13.06.14 (Tagestipp)

Für die Besteuerung der Renten wird zu Beginn ein Freibetrag festgelegt, der sich an der zu dem Zeitpunkt maßgebenden rentenhöhe orientiert. Dieser Freibetrag bleibt für die gesamte Rentenbezugszeit konstant. Das bedeutet: Steigt die Rente, so ist dieser Betrag gegebenenfalls voll steuerpflichtig, da ja der Freibetrag nicht „mitsteigt“. – Etwas anderes gilt aber dann, wenn eine Witwe oder ein Witwer neben ihrer Witwen-/Witwerrente noch Einkommen hat, das jährlich schwankt. In diesem Fall sinkt oder steigt der zu Beginn der Rente maßgebende (an sich „feste“) Freibetrag im selben Verhältnis, wie die Witwen- beziehungsweise Witwerrente durch die Anrechnung von Einkommen sinkt oder steigt. (Im konkreten Fall betrug der bei Rentenbeginn festgelegte Freibetrag eines Witwers 4.295 € im Jahr.
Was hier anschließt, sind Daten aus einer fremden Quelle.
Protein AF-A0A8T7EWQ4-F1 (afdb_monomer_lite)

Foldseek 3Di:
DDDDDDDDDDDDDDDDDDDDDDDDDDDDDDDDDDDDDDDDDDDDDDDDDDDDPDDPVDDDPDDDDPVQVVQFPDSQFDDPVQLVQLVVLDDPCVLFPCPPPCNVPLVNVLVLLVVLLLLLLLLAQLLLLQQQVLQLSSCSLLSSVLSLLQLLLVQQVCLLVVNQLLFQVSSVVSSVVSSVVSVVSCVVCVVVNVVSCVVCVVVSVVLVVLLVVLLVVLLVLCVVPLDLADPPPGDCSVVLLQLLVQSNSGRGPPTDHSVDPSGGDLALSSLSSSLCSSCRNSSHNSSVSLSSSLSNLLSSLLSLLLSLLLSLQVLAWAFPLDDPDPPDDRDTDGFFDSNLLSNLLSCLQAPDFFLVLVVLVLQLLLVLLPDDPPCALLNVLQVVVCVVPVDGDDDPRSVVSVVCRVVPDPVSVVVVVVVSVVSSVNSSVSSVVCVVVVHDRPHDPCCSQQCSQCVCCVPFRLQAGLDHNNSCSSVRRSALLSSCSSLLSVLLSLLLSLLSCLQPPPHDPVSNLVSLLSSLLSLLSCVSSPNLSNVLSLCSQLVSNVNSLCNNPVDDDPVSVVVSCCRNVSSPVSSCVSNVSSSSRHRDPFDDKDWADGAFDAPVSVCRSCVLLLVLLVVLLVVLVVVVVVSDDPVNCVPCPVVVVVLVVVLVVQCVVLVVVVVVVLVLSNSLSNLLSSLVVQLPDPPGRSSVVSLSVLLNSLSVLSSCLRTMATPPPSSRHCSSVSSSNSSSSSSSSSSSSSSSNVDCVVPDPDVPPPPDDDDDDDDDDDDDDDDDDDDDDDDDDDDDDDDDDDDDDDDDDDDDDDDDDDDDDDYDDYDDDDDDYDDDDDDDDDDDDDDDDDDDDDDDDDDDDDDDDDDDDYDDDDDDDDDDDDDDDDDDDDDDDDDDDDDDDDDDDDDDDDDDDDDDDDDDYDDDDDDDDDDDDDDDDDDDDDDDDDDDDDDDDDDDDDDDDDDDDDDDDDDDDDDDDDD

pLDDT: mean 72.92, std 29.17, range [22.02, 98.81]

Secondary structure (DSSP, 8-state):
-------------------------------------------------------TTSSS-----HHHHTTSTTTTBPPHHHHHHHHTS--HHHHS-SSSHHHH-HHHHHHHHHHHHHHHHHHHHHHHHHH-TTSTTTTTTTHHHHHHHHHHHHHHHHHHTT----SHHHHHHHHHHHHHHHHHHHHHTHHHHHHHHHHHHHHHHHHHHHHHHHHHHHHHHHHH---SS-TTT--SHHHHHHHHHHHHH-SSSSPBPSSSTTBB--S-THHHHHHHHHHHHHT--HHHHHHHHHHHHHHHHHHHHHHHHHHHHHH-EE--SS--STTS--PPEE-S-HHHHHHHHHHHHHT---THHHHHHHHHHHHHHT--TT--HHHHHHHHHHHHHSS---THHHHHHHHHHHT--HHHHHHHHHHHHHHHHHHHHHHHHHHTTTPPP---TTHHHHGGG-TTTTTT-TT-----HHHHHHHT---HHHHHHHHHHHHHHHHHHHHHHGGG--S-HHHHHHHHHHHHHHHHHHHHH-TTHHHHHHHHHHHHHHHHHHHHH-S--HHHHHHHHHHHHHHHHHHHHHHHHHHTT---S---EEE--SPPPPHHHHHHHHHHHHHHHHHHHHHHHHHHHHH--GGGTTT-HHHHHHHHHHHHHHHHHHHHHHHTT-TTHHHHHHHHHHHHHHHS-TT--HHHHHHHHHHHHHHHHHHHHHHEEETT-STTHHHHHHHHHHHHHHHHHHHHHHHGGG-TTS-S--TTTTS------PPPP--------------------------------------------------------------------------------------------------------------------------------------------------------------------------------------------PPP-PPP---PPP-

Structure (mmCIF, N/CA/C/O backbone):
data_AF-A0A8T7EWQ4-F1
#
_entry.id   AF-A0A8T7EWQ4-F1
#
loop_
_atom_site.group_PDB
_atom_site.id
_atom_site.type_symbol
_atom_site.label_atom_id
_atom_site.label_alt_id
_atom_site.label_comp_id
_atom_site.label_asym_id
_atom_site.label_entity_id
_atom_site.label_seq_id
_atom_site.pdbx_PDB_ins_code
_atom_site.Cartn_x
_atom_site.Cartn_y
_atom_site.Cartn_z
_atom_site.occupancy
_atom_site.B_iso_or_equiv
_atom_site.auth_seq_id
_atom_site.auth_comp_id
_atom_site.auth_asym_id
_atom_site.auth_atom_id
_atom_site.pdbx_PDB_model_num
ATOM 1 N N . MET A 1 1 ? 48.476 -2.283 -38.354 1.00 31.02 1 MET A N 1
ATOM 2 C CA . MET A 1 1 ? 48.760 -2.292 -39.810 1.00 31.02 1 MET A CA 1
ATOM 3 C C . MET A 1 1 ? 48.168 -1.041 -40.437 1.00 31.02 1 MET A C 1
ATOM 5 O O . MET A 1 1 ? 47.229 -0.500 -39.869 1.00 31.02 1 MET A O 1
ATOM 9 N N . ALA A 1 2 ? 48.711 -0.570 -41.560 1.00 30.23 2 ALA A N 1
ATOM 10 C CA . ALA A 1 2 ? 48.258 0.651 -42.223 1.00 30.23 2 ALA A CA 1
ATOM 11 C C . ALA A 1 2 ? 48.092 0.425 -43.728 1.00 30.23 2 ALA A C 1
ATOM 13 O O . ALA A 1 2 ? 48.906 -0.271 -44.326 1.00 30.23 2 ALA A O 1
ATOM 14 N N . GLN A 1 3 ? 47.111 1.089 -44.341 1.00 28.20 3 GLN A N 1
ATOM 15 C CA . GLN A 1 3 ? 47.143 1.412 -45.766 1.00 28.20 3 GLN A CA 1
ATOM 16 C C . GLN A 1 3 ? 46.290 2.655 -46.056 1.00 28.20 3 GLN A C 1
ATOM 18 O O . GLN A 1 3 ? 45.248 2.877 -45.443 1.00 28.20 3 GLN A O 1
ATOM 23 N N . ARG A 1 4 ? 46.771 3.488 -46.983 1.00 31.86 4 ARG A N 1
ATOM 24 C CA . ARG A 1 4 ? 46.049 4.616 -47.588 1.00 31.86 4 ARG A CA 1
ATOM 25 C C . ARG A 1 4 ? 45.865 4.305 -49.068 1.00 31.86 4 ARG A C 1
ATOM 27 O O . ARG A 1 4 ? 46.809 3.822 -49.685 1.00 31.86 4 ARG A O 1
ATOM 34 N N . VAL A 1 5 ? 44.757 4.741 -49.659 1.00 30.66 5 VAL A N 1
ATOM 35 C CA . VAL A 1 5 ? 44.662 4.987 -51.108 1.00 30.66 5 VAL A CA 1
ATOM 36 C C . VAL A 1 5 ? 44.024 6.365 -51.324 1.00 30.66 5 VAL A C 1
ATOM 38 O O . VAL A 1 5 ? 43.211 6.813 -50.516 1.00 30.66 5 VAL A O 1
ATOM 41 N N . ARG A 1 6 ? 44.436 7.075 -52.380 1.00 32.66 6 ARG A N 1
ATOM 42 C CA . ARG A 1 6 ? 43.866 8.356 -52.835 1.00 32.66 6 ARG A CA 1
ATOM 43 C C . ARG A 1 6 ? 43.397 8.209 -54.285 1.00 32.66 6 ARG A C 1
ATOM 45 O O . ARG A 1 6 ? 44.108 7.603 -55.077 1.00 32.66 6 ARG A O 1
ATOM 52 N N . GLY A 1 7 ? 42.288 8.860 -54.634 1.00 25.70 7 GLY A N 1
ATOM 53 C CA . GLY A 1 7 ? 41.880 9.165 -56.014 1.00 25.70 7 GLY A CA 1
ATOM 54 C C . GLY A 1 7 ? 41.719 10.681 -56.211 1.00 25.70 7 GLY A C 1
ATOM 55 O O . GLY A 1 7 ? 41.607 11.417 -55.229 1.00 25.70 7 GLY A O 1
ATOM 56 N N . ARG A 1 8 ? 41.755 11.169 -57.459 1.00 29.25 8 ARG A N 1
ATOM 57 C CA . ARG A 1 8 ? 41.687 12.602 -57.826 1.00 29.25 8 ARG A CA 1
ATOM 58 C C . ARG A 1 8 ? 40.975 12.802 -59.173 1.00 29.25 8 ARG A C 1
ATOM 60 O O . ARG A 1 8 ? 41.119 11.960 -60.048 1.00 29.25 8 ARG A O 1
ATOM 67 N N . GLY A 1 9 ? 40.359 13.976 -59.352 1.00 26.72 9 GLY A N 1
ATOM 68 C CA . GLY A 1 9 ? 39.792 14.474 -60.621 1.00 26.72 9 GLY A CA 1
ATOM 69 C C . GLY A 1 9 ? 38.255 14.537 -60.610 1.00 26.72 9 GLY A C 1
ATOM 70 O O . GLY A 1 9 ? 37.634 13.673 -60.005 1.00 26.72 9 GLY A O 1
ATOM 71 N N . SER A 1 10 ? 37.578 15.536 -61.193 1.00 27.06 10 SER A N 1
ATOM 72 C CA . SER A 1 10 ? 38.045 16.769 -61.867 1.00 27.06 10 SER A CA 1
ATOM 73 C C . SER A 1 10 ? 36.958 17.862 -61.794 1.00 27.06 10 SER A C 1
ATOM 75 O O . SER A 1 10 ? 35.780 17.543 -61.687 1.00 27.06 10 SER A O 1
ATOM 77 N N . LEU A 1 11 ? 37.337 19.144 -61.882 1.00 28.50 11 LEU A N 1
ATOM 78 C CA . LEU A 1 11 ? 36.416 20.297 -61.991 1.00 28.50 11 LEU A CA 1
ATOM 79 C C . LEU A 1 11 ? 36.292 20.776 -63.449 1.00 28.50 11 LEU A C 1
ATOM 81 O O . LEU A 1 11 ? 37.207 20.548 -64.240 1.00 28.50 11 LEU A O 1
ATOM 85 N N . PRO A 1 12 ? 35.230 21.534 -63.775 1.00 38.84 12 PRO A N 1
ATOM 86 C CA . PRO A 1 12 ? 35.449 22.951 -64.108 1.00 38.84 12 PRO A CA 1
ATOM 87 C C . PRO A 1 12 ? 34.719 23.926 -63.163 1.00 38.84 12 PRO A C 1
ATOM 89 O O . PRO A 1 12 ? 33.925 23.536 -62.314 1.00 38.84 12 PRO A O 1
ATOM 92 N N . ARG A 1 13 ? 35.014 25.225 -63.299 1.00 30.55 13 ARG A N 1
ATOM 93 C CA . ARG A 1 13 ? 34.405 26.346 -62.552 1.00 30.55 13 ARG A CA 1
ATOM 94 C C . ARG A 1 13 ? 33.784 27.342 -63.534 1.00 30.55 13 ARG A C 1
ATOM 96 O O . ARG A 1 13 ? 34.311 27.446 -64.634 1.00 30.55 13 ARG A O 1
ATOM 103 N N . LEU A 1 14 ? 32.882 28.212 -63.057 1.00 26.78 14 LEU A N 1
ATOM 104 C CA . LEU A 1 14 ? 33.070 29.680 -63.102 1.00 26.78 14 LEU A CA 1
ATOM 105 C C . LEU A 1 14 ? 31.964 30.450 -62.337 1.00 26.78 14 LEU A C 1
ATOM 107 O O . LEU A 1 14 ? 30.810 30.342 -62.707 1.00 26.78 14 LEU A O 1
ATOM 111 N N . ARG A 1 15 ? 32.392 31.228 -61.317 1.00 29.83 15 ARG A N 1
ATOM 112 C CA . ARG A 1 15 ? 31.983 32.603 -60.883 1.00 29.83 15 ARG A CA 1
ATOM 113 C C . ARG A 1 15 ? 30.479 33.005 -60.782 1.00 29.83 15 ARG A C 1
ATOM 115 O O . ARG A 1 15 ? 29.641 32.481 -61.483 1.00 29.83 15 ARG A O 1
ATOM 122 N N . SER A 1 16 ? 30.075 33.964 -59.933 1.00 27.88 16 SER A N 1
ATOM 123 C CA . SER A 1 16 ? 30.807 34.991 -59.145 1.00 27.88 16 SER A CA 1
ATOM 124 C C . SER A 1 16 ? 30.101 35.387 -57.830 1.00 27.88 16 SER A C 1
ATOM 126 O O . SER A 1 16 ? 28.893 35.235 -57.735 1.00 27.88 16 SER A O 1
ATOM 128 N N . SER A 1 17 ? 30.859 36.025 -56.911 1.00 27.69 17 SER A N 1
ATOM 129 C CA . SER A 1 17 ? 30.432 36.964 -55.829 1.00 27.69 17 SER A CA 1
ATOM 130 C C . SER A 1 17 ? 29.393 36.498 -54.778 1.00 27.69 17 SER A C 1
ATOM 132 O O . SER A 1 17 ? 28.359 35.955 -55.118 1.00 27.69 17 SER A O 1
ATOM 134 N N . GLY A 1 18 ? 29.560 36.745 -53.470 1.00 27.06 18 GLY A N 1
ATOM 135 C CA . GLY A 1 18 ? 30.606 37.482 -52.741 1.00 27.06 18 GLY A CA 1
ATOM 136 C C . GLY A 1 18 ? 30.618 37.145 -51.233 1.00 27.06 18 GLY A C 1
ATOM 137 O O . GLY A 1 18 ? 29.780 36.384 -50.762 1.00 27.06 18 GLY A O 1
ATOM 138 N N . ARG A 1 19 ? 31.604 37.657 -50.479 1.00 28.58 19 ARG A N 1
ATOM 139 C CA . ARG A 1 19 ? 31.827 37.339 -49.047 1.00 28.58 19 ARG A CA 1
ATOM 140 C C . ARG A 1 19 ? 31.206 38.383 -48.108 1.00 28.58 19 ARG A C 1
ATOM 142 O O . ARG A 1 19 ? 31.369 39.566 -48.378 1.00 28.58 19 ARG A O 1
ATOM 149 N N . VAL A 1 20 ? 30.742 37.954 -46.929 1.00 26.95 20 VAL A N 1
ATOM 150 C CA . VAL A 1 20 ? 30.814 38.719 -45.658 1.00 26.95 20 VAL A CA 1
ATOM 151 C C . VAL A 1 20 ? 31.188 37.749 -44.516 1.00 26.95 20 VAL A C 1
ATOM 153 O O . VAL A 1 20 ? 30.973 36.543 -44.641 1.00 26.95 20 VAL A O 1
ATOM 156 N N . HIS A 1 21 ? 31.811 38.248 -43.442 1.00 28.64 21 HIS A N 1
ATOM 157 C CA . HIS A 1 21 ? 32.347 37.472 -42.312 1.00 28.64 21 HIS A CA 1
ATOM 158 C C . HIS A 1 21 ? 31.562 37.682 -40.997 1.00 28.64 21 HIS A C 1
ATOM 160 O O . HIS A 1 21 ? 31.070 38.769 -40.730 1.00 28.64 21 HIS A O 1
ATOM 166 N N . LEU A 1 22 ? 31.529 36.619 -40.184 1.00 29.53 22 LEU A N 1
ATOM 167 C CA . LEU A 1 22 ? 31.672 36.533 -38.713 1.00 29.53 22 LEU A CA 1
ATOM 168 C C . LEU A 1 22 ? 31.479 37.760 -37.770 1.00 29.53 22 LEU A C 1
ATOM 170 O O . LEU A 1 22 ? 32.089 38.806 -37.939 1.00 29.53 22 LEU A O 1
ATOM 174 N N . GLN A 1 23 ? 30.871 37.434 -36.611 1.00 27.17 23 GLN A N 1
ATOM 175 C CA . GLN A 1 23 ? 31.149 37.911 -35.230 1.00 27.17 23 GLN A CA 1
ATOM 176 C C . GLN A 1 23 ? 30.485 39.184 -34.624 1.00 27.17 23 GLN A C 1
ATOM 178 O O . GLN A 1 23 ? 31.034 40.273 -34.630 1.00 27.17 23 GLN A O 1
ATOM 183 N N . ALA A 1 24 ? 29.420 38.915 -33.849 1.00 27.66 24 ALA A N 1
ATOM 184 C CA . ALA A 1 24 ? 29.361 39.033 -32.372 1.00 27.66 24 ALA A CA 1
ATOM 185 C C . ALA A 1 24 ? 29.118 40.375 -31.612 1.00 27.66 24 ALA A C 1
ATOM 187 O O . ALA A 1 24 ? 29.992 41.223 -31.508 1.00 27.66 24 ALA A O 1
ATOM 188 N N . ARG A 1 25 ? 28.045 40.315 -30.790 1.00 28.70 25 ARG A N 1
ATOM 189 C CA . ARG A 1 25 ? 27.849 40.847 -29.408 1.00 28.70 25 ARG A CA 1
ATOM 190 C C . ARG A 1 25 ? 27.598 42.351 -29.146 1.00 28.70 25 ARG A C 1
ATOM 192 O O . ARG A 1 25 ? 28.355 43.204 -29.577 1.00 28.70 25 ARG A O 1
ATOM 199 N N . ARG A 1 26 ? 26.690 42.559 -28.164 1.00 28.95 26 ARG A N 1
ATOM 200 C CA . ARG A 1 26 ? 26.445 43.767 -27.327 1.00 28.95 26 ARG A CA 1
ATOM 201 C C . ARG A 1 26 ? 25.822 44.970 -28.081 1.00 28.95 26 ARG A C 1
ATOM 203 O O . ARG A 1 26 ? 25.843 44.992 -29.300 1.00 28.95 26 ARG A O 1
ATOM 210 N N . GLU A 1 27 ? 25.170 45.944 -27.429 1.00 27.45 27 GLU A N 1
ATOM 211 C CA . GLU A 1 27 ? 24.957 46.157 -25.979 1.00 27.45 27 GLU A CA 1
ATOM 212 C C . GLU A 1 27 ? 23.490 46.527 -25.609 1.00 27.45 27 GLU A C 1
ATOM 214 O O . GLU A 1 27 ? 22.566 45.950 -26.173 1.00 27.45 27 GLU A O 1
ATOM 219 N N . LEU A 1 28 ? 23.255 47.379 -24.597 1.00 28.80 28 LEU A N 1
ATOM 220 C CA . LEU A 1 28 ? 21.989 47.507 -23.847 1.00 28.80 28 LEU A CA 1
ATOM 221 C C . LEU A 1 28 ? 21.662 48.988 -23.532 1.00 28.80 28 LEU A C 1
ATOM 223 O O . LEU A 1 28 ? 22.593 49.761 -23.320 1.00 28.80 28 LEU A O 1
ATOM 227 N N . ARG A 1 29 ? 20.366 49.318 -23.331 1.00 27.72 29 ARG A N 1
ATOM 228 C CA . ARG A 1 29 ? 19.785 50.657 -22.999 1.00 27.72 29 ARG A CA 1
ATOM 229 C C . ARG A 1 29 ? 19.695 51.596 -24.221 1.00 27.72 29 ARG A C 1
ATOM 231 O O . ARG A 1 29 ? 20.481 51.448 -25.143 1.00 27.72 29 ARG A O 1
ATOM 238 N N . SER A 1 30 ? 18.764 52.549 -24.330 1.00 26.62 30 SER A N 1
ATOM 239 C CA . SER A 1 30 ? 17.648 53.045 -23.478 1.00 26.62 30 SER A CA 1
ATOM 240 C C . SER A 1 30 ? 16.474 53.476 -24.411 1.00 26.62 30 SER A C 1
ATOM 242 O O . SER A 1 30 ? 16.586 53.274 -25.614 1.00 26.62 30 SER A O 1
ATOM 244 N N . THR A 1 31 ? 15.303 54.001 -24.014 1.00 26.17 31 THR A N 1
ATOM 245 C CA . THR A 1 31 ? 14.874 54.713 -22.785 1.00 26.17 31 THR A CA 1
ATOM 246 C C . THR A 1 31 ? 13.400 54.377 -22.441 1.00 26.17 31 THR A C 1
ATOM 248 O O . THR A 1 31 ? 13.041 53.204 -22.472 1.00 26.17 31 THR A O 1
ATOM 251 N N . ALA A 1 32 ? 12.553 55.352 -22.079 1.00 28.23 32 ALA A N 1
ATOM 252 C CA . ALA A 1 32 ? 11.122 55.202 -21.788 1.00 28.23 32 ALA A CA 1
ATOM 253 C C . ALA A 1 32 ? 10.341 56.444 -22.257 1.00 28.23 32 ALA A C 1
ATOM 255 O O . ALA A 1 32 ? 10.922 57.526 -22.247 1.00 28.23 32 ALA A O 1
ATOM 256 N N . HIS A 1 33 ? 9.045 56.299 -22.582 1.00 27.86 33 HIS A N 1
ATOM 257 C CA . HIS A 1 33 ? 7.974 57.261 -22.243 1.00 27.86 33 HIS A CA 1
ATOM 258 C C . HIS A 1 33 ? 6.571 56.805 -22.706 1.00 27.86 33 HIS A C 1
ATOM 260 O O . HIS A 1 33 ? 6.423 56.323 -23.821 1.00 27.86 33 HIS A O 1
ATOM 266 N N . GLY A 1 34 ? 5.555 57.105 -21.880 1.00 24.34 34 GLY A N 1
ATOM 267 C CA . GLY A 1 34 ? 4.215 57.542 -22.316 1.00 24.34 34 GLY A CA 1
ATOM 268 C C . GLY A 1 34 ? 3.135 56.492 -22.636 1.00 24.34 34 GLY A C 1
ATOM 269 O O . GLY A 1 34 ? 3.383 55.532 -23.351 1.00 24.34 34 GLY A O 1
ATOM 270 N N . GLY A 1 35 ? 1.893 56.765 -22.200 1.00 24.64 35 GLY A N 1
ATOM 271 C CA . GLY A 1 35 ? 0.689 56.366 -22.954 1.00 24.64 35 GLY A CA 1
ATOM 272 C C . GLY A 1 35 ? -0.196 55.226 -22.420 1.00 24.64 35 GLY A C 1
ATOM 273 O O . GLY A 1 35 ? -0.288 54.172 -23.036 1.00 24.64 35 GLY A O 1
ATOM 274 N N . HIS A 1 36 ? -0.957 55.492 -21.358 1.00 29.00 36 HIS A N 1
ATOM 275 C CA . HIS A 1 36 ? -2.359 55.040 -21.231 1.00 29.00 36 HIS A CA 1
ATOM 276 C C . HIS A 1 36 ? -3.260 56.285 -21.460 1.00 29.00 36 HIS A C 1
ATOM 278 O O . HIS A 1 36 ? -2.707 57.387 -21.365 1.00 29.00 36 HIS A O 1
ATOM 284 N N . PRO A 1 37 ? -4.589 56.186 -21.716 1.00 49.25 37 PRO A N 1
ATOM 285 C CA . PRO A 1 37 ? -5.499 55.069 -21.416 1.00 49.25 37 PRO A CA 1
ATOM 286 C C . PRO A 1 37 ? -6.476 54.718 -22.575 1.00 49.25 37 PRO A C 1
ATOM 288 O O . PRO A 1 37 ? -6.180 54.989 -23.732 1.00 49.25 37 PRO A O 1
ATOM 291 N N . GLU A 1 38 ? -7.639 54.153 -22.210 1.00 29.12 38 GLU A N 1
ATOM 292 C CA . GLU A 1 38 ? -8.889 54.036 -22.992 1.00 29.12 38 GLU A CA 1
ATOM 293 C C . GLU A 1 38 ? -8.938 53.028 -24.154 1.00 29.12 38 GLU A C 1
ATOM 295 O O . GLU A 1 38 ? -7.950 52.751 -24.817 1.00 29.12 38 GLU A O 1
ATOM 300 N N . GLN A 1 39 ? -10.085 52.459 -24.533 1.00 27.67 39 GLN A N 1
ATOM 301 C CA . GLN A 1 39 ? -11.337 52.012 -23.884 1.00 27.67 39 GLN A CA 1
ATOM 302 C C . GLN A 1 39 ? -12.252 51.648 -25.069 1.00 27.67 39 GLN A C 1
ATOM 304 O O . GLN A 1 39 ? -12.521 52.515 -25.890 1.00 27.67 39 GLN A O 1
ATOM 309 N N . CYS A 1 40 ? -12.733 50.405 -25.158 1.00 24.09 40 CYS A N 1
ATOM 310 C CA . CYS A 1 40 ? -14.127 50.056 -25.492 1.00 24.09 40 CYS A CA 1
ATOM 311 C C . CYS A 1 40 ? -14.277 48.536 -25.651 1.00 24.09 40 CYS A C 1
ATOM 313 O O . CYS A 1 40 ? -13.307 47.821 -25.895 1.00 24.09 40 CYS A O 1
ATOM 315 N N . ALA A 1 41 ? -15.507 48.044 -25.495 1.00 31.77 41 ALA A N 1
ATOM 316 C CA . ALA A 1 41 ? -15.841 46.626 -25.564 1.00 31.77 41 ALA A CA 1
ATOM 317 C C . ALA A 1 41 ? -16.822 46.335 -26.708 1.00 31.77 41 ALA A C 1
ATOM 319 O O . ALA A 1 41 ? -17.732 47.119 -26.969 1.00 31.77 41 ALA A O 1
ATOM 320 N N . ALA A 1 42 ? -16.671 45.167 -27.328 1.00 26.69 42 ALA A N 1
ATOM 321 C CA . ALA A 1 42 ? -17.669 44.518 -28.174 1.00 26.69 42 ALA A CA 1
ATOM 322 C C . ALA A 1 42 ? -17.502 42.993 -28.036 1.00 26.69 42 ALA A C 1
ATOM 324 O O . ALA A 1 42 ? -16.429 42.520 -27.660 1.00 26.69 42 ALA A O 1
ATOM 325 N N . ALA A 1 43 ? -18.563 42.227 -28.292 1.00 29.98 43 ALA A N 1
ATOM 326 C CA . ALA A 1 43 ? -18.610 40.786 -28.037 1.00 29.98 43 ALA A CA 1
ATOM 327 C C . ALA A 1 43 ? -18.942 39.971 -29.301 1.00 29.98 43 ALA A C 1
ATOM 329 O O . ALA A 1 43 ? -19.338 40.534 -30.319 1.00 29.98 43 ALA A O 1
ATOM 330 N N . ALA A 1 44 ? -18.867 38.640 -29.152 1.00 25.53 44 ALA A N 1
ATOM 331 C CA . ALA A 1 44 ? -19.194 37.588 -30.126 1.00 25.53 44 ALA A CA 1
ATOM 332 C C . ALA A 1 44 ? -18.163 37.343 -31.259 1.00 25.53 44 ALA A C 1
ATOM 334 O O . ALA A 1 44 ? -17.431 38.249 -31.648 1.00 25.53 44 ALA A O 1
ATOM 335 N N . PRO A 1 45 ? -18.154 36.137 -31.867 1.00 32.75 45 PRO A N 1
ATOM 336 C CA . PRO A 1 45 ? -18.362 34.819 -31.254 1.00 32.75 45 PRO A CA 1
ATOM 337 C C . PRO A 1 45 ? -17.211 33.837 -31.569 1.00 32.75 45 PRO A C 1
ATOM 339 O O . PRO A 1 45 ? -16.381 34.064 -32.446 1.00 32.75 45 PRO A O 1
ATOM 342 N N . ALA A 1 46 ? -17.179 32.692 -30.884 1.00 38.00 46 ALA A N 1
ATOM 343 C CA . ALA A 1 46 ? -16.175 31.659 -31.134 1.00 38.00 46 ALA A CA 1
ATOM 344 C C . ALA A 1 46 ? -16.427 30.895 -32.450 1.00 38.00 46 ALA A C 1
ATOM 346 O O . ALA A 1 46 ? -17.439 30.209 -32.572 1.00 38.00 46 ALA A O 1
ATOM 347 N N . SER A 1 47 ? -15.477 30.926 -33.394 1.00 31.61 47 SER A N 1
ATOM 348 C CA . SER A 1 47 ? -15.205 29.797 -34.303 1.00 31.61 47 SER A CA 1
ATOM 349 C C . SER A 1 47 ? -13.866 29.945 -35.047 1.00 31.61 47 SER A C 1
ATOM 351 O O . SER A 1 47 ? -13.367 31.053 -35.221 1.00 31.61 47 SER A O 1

Ein Jahr später sank seine Witwerrente, was eine Senkung seines 4.295 €-Freibetrages zur Folge hatte – hier auf 3.203 €. Seine Klage dagegen wurde vom Finanzgericht Köln abgewiesen. Der Freibetrag bleibe laut Gesetz nur unverändert, wenn sich die Rentenhöhe (im Regelfall zur Jahresmitte) durch die Anpassung ändert = regelmäßig erhöht.) (FG Köln, 4 K 2322/10 vom 23.10.2013)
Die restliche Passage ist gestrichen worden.